### Exercise description
Under this line are the records; write out word for word the part that begins at the line containing "ATOM 137 C C" and ends at the line containing "ATOM 152 N N", and no more.

Start of Block

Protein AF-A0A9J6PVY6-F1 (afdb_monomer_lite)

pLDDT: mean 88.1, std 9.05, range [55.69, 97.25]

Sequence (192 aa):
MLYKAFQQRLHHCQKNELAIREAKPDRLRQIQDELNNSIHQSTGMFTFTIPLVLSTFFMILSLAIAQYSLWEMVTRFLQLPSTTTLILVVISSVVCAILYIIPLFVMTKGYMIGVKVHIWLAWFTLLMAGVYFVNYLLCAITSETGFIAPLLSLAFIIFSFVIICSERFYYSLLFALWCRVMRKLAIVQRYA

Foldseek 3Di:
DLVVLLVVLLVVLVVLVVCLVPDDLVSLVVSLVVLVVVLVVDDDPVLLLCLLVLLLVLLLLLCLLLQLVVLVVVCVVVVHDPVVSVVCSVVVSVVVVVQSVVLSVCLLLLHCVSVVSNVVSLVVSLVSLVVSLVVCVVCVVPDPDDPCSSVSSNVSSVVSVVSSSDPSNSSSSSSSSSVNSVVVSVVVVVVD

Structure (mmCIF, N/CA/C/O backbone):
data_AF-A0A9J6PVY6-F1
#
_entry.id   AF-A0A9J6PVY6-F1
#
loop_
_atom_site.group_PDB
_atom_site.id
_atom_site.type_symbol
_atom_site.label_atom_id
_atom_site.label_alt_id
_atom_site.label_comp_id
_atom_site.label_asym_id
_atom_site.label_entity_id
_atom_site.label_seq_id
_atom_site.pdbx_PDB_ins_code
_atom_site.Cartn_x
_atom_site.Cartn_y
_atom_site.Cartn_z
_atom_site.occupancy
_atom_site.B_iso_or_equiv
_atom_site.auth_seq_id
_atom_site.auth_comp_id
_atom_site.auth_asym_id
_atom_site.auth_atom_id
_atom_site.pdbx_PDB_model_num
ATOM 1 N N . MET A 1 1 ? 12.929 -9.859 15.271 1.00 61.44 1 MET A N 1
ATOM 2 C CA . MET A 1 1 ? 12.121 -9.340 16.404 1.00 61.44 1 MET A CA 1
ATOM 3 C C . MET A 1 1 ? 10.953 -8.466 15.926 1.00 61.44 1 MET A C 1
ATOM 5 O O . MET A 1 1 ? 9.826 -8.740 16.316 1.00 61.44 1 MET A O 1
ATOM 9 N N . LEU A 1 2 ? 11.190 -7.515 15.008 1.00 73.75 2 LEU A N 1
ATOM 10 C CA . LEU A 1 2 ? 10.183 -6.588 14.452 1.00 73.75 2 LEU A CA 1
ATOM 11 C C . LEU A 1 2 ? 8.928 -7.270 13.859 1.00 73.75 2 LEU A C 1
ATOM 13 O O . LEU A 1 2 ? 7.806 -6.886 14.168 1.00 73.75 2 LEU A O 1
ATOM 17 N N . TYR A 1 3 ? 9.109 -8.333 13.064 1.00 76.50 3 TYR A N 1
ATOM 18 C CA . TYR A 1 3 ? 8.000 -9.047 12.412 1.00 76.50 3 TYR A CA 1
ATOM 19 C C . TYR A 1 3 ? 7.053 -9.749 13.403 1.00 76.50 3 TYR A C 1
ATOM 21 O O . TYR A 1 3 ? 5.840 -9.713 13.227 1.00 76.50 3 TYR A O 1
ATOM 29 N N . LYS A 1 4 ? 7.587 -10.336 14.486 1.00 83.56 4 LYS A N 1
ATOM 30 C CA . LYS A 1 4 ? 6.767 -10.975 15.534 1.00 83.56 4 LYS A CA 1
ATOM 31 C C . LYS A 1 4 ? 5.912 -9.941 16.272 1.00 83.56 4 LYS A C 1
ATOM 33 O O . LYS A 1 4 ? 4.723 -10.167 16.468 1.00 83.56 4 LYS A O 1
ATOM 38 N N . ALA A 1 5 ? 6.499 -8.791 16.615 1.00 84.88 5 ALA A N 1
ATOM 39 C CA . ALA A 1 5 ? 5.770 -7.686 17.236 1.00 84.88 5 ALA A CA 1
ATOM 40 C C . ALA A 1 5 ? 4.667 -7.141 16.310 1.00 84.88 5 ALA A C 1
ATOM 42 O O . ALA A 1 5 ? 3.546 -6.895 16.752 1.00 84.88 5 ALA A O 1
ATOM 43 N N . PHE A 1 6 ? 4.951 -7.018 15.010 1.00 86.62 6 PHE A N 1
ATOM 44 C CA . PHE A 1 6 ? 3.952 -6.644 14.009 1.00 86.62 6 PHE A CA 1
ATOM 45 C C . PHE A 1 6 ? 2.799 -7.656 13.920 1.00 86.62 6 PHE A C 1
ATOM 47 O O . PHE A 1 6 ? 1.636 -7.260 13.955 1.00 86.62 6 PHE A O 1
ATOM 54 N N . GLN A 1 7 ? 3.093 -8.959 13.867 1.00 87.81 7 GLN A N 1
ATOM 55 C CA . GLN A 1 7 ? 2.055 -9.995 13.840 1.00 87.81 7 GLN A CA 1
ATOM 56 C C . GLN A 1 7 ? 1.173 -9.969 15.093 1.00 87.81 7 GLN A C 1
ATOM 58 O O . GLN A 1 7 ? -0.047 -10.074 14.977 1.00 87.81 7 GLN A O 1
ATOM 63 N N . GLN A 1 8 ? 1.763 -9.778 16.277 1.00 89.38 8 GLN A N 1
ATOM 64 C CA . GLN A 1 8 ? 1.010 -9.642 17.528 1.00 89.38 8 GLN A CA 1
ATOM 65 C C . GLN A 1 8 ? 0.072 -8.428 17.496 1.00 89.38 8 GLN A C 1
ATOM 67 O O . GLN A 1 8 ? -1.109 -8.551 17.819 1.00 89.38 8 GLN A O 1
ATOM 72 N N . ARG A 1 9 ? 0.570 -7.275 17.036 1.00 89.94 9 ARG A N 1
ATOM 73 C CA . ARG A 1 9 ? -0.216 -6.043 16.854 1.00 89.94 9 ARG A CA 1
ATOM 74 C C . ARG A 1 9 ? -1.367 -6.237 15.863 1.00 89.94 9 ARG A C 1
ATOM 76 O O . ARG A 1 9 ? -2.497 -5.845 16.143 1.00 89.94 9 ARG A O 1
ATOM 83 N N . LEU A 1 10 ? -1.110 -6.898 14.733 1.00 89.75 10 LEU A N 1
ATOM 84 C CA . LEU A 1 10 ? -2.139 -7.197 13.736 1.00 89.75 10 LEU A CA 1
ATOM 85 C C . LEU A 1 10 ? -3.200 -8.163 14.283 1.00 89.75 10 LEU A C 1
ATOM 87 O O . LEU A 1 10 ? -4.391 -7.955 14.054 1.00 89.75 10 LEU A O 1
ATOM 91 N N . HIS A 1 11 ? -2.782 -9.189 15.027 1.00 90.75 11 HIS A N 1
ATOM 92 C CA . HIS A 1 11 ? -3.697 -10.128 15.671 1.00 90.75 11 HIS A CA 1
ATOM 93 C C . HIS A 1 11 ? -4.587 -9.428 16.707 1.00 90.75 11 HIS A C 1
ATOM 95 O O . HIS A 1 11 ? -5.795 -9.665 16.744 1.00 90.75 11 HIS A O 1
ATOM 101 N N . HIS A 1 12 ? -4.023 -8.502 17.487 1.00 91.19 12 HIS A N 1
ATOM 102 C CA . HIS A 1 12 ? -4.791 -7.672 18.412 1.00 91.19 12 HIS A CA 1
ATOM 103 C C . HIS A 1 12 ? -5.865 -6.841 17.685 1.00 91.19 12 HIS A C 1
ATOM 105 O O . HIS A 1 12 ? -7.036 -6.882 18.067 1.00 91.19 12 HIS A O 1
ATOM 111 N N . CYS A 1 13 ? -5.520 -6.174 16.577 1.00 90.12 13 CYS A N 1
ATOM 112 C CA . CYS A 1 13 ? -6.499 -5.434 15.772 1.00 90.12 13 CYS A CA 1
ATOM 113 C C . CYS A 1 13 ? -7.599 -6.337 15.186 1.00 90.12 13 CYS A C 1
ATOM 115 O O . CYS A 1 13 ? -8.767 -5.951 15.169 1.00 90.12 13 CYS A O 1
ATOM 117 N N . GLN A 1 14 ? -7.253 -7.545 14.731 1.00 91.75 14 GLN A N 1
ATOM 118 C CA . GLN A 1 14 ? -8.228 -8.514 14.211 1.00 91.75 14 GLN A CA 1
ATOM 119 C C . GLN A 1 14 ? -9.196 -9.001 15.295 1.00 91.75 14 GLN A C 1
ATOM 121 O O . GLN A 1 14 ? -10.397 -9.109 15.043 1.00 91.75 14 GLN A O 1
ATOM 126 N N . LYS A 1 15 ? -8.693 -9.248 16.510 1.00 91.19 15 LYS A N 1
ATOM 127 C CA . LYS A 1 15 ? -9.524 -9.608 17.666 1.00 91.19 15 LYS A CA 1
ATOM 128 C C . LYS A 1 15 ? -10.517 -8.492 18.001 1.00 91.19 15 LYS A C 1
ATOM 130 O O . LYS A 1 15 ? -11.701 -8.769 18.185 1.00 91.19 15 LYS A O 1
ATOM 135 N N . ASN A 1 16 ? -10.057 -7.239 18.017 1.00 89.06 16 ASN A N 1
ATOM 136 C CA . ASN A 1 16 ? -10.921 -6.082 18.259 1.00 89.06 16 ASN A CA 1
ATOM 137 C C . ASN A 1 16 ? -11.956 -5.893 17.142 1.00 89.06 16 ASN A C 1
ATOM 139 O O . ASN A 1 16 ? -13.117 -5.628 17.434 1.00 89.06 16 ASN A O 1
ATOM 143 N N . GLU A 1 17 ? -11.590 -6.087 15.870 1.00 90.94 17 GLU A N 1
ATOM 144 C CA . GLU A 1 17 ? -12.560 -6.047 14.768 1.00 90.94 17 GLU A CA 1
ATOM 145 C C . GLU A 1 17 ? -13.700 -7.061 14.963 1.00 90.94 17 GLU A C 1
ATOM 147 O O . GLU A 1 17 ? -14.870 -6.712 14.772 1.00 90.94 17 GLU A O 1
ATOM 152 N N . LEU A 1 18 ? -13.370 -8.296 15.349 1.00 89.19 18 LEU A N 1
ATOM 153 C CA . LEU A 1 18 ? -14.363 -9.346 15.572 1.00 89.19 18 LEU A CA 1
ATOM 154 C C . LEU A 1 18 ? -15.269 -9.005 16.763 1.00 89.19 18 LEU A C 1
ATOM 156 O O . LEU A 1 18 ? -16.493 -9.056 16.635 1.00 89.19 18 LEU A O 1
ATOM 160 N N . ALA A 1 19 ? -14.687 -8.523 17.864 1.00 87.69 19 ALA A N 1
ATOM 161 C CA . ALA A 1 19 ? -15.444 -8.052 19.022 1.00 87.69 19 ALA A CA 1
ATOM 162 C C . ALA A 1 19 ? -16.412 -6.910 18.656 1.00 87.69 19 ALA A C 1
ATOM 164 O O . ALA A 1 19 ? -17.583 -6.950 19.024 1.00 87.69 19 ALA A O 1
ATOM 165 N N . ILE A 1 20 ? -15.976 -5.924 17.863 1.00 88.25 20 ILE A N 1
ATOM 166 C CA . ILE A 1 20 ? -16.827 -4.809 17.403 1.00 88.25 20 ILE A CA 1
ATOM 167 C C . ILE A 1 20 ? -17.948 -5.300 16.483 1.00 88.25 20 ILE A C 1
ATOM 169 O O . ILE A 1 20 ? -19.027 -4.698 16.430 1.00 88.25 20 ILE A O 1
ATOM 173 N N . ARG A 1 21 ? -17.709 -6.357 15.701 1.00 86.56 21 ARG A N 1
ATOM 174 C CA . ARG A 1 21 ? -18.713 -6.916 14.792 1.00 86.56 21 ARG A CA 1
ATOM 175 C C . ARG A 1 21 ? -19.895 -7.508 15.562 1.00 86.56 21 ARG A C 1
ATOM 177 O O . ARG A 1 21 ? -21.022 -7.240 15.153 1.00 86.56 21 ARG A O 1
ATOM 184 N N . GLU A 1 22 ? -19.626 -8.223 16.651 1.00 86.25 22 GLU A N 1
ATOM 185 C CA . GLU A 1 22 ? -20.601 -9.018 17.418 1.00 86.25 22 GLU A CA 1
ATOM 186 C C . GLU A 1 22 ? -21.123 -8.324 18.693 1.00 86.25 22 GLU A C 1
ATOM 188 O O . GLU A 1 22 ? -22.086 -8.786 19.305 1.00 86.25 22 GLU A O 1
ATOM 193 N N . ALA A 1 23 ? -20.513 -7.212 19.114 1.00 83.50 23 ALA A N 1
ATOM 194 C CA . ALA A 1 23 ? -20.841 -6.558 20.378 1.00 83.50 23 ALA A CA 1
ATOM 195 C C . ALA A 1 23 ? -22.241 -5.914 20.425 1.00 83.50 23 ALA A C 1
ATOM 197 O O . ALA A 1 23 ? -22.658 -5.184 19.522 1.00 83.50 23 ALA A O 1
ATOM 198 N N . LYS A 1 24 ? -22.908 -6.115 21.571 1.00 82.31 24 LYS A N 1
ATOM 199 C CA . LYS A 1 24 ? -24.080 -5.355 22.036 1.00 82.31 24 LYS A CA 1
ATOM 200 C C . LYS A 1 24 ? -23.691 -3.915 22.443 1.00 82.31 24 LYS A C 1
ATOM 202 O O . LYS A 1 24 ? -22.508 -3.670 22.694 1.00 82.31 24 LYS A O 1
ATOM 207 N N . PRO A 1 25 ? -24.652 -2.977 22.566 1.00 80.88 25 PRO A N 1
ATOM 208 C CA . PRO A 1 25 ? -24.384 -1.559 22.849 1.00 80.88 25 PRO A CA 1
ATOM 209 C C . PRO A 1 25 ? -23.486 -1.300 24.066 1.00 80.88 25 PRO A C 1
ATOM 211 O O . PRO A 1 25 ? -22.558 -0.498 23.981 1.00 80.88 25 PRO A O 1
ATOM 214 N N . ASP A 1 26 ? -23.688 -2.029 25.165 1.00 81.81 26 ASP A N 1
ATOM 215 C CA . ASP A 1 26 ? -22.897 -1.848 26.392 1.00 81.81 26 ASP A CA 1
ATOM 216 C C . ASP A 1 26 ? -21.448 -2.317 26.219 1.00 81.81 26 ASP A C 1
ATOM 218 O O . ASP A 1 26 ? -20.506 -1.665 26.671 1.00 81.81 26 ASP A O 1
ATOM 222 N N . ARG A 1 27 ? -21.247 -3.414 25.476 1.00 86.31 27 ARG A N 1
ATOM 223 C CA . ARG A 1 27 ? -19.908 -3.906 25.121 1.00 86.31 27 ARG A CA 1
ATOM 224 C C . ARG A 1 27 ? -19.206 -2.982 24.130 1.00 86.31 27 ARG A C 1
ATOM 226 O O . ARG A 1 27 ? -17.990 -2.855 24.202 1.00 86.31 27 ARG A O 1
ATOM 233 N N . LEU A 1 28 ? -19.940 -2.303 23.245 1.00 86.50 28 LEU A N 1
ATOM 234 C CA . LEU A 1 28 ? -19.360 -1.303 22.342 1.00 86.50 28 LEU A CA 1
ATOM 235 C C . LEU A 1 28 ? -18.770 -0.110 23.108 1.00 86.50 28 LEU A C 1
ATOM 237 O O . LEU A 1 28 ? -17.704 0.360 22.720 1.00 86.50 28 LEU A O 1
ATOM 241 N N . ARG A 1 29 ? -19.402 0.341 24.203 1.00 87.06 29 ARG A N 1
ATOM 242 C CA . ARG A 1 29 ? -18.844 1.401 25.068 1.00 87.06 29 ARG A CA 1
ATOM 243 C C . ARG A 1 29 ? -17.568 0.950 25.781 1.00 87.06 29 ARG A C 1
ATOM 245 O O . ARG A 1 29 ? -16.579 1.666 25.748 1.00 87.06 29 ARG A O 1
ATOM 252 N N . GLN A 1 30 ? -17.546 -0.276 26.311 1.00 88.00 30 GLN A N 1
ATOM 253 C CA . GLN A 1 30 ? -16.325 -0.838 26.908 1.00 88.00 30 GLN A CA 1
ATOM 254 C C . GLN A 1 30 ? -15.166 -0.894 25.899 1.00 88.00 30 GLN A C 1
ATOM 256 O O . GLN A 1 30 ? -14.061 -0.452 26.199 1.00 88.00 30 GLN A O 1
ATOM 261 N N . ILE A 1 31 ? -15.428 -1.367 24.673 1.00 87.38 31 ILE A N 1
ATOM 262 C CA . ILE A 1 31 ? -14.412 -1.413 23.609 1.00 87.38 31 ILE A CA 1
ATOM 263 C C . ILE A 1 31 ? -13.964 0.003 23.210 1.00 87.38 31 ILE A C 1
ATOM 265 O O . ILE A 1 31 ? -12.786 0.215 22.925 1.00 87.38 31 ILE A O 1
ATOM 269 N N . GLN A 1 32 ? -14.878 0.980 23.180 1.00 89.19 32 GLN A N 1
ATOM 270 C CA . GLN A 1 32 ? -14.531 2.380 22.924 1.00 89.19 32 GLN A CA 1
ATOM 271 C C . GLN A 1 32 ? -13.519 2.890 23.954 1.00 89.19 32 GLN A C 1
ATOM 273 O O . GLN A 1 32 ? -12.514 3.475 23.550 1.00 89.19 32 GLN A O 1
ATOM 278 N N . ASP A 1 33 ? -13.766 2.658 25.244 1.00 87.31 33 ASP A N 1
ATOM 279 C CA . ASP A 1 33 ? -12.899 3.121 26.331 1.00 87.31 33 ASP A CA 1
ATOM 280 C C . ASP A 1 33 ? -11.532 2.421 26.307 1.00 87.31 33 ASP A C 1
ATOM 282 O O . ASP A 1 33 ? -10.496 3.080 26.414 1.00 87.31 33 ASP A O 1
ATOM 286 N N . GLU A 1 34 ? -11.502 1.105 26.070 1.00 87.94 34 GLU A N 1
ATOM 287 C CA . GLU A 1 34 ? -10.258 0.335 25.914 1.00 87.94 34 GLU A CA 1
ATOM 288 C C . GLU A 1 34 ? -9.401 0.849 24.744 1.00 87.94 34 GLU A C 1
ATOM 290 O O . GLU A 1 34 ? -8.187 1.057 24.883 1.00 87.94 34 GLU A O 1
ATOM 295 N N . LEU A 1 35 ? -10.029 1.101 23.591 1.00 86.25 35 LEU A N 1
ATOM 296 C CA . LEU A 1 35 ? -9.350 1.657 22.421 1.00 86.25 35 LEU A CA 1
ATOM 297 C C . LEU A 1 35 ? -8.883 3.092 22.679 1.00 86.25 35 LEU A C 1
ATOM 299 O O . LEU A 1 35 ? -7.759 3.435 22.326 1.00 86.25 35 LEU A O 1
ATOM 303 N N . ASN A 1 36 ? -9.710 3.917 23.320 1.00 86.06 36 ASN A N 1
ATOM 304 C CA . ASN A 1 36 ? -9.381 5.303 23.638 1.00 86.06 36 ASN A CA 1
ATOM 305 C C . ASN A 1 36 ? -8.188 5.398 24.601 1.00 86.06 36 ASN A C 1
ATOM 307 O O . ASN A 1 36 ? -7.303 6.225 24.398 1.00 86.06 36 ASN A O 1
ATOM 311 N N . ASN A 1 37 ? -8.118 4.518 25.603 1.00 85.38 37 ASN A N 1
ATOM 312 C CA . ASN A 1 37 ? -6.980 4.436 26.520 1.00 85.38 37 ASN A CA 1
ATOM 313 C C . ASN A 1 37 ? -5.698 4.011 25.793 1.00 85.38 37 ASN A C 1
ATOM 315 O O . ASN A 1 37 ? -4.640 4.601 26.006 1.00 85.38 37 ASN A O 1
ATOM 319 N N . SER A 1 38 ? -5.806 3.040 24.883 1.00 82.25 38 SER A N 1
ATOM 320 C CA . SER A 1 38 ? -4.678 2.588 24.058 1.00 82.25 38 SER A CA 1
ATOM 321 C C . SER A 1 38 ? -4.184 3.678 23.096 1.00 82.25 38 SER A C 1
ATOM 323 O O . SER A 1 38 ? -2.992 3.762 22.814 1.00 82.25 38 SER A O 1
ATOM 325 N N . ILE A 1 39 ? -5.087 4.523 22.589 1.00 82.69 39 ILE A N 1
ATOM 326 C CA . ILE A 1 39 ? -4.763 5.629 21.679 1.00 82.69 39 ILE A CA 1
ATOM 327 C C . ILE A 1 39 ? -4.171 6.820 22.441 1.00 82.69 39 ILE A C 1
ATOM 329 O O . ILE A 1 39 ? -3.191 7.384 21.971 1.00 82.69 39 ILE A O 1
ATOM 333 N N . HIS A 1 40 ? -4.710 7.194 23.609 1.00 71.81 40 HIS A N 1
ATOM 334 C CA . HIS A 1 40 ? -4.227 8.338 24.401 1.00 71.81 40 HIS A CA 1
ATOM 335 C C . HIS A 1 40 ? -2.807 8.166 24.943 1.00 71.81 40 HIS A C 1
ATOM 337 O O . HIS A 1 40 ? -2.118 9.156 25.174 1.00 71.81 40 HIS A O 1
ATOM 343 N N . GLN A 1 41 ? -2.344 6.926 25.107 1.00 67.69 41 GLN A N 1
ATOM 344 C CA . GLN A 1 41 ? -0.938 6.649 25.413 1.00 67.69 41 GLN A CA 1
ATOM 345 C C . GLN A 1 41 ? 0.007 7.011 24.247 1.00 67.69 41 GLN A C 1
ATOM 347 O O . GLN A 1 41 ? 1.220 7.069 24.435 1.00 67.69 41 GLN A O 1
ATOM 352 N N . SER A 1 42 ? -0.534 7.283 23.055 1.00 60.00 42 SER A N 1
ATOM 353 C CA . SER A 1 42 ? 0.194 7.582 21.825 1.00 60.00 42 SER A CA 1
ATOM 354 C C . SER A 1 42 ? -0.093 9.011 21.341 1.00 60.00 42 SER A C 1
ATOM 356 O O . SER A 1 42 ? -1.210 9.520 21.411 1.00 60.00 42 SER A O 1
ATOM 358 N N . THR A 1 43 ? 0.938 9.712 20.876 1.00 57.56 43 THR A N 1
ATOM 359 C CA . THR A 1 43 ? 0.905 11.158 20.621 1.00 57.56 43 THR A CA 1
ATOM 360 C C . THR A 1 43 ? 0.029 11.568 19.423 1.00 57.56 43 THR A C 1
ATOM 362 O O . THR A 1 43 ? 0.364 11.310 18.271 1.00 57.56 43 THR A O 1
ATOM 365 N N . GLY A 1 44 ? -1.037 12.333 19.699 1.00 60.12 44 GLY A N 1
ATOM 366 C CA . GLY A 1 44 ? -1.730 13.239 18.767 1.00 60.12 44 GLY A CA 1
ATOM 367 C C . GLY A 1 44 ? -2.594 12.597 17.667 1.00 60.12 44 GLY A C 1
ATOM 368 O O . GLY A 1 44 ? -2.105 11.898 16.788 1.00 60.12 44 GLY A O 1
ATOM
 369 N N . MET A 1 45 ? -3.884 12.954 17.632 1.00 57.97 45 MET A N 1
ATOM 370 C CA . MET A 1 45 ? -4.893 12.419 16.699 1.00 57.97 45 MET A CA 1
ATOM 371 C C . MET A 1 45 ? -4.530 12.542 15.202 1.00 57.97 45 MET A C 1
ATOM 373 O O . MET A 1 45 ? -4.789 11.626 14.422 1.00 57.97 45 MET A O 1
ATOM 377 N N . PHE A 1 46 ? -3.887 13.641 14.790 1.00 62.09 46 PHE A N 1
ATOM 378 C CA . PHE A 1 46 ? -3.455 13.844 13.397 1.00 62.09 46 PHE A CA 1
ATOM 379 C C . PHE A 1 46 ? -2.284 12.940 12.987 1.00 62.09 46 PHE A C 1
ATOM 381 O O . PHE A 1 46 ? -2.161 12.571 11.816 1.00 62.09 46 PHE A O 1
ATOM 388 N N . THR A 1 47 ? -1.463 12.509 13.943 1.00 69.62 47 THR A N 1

End of Block

### Exercise result
ATOM 137 C C . ASN A 1 16 ? -11.956 -5.893 17.142 1.00 89.06 16 ASN A C 1
ATOM 139 O O . ASN A 1 16 ? -13.117 -5.628 17.434 1.00 89.06 16 ASN A O 1
ATOM 143 N N . GLU A 1 17 ? -11.590 -6.087 15.870 1.00 90.94 17 GLU A N 1
ATOM 144 C CA . GLU A 1 17 ? -12.560 -6.047 14.768 1.00 90.94 17 GLU A CA 1
ATOM 145 C C . GLU A 1 17 ? -13.700 -7.061 14.963 1.00 90.94 17 GLU A C 1
ATOM 147 O O . GLU A 1 17 ? -14.870 -6.712 14.772 1.00 90.94 17 GLU A O 1
ATOM 152 N N . LEU A 1 18 ? -13.370 -8.296 15.349 1.00 89.19 18 LEU A N 1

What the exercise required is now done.